Electricity supply in Nigeria has been abysmal. Efforts by successive governments to achieve some stability in the sector have not been successful. Nigeria has 23 power generating plants connected to the national grid with the combined capacity to generate 11,165.4 megawatts (MW) of electric power. But the country hardly generates as much as 4,000 MW daily. For a country with a population of about 200 million, the situation is distressing, as the less than 12, 000 megawatts generated, cannot serve a third of the country’s power requirements. To meet the national power needs, the country should generate a minimum of 40,000 megawatts of electricity.
Even among other African countries, Nigeria’s power generation capacity falls far below expectation. Compared with many other countries in Africa, the situation is lamentable. For example, South Africa, with 56 million people, generates as much as 51,309 megawatts while Egypt, with about 100 million people, generates about 24, 700 megawatts.
In 2017, Nigeria was designated the second worst nation in electricity supply, as the power generation dropped to 3, 851 megawatts.
In September 2013, government took a bold step to privatise the power sector by licensing 14 power generation and distribution companies. The government had believed that the liberalisation of the power sector would significantly increase the 4, 000 megawatts being generated.
Unfortunately, the situation has not changed significantly as electricity supply has remained epileptic. Assurances by the present administration that the sector would be fixed have yielded little results. All over the country, businesses have continued to collapse, with the accompanying widespread poverty. Due to the erratic power supply, the manufacturing, agricultural, and mining sectors have adversely been affected.
The Federal Government should embrace other sources of power generation. Countries like Sweden, Costa Rica, Nicaragua, Scotland, Germany, Uruguay, Denmark, China and the United States are using renewable energy. In Africa, Kenya and Morocco are boosting their energy supply with renewable energy.
Early in the year, Israel broke a new record by generating unprecedented amounts of electricity from renewable energy sources.
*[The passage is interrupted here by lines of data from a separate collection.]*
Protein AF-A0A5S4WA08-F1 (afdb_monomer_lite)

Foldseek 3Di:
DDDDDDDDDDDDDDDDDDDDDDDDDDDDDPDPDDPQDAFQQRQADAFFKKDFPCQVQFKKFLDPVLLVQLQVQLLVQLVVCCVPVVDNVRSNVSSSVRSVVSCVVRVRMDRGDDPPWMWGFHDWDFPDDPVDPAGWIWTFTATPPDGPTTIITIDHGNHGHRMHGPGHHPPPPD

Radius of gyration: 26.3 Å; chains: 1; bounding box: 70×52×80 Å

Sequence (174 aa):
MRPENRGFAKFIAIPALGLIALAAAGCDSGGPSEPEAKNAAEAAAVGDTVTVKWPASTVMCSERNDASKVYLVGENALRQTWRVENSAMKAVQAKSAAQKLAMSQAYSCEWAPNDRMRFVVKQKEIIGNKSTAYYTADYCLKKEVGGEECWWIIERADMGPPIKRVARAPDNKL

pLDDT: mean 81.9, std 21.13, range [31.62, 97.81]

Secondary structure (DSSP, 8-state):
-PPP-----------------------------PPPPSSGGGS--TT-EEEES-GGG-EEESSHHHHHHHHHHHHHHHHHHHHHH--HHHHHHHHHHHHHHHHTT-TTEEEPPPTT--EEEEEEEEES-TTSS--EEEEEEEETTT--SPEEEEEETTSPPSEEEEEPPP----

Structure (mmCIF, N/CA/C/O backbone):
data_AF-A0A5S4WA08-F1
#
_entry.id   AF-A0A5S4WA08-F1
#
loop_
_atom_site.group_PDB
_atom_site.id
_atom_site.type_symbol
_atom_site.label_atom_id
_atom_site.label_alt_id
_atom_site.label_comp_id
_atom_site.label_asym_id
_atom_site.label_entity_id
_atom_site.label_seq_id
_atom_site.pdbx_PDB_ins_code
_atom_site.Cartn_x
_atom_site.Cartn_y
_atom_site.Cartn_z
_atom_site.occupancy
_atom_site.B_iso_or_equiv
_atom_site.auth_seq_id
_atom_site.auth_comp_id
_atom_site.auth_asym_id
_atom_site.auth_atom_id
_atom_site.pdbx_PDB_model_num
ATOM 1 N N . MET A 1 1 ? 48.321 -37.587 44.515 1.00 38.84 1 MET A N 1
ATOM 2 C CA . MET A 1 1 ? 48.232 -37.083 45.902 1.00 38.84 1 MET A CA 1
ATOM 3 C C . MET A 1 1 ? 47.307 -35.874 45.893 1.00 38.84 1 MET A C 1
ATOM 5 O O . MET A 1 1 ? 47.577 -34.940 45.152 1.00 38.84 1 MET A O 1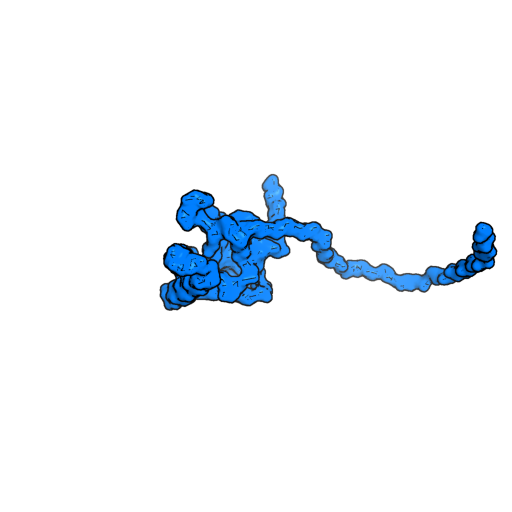
ATOM 9 N N . ARG A 1 2 ? 46.171 -35.941 46.596 1.00 43.62 2 ARG A N 1
ATOM 10 C CA . ARG A 1 2 ? 45.238 -34.816 46.781 1.00 43.62 2 ARG A CA 1
ATOM 11 C C . ARG A 1 2 ? 45.635 -34.060 48.053 1.00 43.62 2 ARG A C 1
ATOM 13 O O . ARG A 1 2 ? 45.939 -34.741 49.029 1.00 43.62 2 ARG A O 1
ATOM 20 N N . PRO A 1 3 ? 45.551 -32.725 48.095 1.00 49.84 3 PRO A N 1
ATOM 21 C CA . PRO A 1 3 ? 45.389 -32.011 49.345 1.00 49.84 3 PRO A CA 1
ATOM 22 C C . PRO A 1 3 ? 43.908 -31.682 49.564 1.00 49.84 3 PRO A C 1
ATOM 24 O O . PRO A 1 3 ? 43.262 -31.026 48.747 1.00 49.84 3 PRO A O 1
ATOM 27 N N . GLU A 1 4 ? 43.386 -32.169 50.683 1.00 40.97 4 GLU A N 1
ATOM 28 C CA . GLU A 1 4 ? 42.199 -31.636 51.341 1.00 40.97 4 GLU A CA 1
ATOM 29 C C . GLU A 1 4 ? 42.561 -30.303 52.015 1.00 40.97 4 GLU A C 1
ATOM 31 O O . GLU A 1 4 ? 43.656 -30.168 52.556 1.00 40.97 4 GLU A O 1
ATOM 36 N N . ASN A 1 5 ? 41.635 -29.343 52.052 1.00 47.59 5 ASN A N 1
ATOM 37 C CA . ASN A 1 5 ? 41.609 -28.357 53.129 1.00 47.59 5 ASN A CA 1
ATOM 38 C C . ASN A 1 5 ? 40.167 -27.940 53.443 1.00 47.59 5 ASN A C 1
ATOM 40 O O . ASN A 1 5 ? 39.353 -27.701 52.554 1.00 47.59 5 ASN A O 1
ATOM 44 N N . ARG A 1 6 ? 39.872 -27.939 54.745 1.00 45.03 6 ARG A N 1
ATOM 45 C CA . ARG A 1 6 ? 38.566 -27.752 55.389 1.00 45.03 6 ARG A CA 1
ATOM 46 C C . ARG A 1 6 ? 38.344 -26.291 55.809 1.00 45.03 6 ARG A C 1
ATOM 48 O O . ARG A 1 6 ? 39.303 -25.588 56.103 1.00 45.03 6 ARG A O 1
ATOM 55 N N . GLY A 1 7 ? 37.070 -25.935 56.012 1.00 37.19 7 GLY A N 1
ATOM 56 C CA . GLY A 1 7 ? 36.607 -24.785 56.813 1.00 37.19 7 GLY A CA 1
ATOM 57 C C . GLY A 1 7 ? 36.193 -23.584 55.954 1.00 37.19 7 GLY A C 1
ATOM 58 O O . GLY A 1 7 ? 36.850 -23.285 54.975 1.00 37.19 7 GLY A O 1
ATOM 59 N N . PHE A 1 8 ? 35.113 -22.843 56.198 1.00 42.91 8 PHE A N 1
ATOM 60 C CA . PHE A 1 8 ? 34.251 -22.670 57.366 1.00 42.91 8 PHE A CA 1
ATOM 61 C C . PHE A 1 8 ? 32.869 -22.196 56.876 1.00 42.91 8 PHE A C 1
ATOM 63 O O . PHE A 1 8 ? 32.785 -21.337 56.001 1.00 42.91 8 PHE A O 1
ATOM 70 N N . ALA A 1 9 ? 31.790 -22.705 57.471 1.00 43.06 9 ALA A N 1
ATOM 71 C CA . ALA A 1 9 ? 30.456 -22.131 57.331 1.00 43.06 9 ALA A CA 1
ATOM 72 C C . ALA A 1 9 ? 30.310 -20.903 58.246 1.00 43.06 9 ALA A C 1
ATOM 74 O O . ALA A 1 9 ? 30.691 -20.959 59.416 1.00 43.06 9 ALA A O 1
ATOM 75 N N . LYS A 1 10 ? 29.695 -19.825 57.747 1.00 41.34 10 LYS A N 1
ATOM 76 C CA . LYS A 1 10 ? 29.049 -18.800 58.578 1.00 41.34 10 LYS A CA 1
ATOM 77 C C . LYS A 1 10 ? 27.740 -18.369 57.924 1.00 41.34 10 LYS A C 1
ATOM 79 O O . LYS A 1 10 ? 27.726 -17.646 56.936 1.00 41.34 10 LYS A O 1
ATOM 84 N N . PHE A 1 11 ? 26.651 -18.858 58.508 1.00 42.69 11 PHE A N 1
ATOM 85 C CA . PHE A 1 11 ? 25.315 -18.297 58.380 1.00 42.69 11 PHE A CA 1
ATOM 86 C C . PHE A 1 11 ? 25.300 -16.871 58.943 1.00 42.69 11 PHE A C 1
ATOM 88 O O . PHE A 1 11 ? 25.812 -16.637 60.038 1.00 42.69 11 PHE A O 1
ATOM 95 N N . ILE A 1 12 ? 24.641 -15.954 58.238 1.00 45.06 12 ILE A N 1
ATOM 96 C CA . ILE A 1 12 ? 24.024 -14.775 58.846 1.00 45.06 12 ILE A CA 1
ATOM 97 C C . ILE A 1 12 ? 22.573 -14.768 58.375 1.00 45.06 12 ILE A C 1
ATOM 99 O O . ILE A 1 12 ? 22.295 -14.625 57.189 1.00 45.06 12 ILE A O 1
ATOM 103 N N . ALA A 1 13 ? 21.662 -14.960 59.321 1.00 43.25 13 ALA A N 1
ATOM 104 C CA . ALA A 1 13 ? 20.231 -14.774 59.164 1.00 43.25 13 ALA A CA 1
ATOM 105 C C . ALA A 1 13 ? 19.779 -13.852 60.293 1.00 43.25 13 ALA A C 1
ATOM 107 O O . ALA A 1 13 ? 19.886 -14.258 61.443 1.00 43.25 13 ALA A O 1
ATOM 108 N N . ILE A 1 14 ? 19.292 -12.648 59.985 1.00 46.31 14 ILE A N 1
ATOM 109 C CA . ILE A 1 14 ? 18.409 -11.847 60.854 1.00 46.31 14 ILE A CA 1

Nigeria can embrace the model employed by Bangladesh. With nearly half of its population without access to electricity, the country introduced the solar home systems (SHS) to provide electricity to households across the country. By May 2017, over four million households in Bangladesh had benefitted from the project. The World Bank has hailed the SHS model of Bangladesh as the fastest growing solar home system programme in the world. The Federal Government should exploit other sources of power generation such as solar, wind and coal.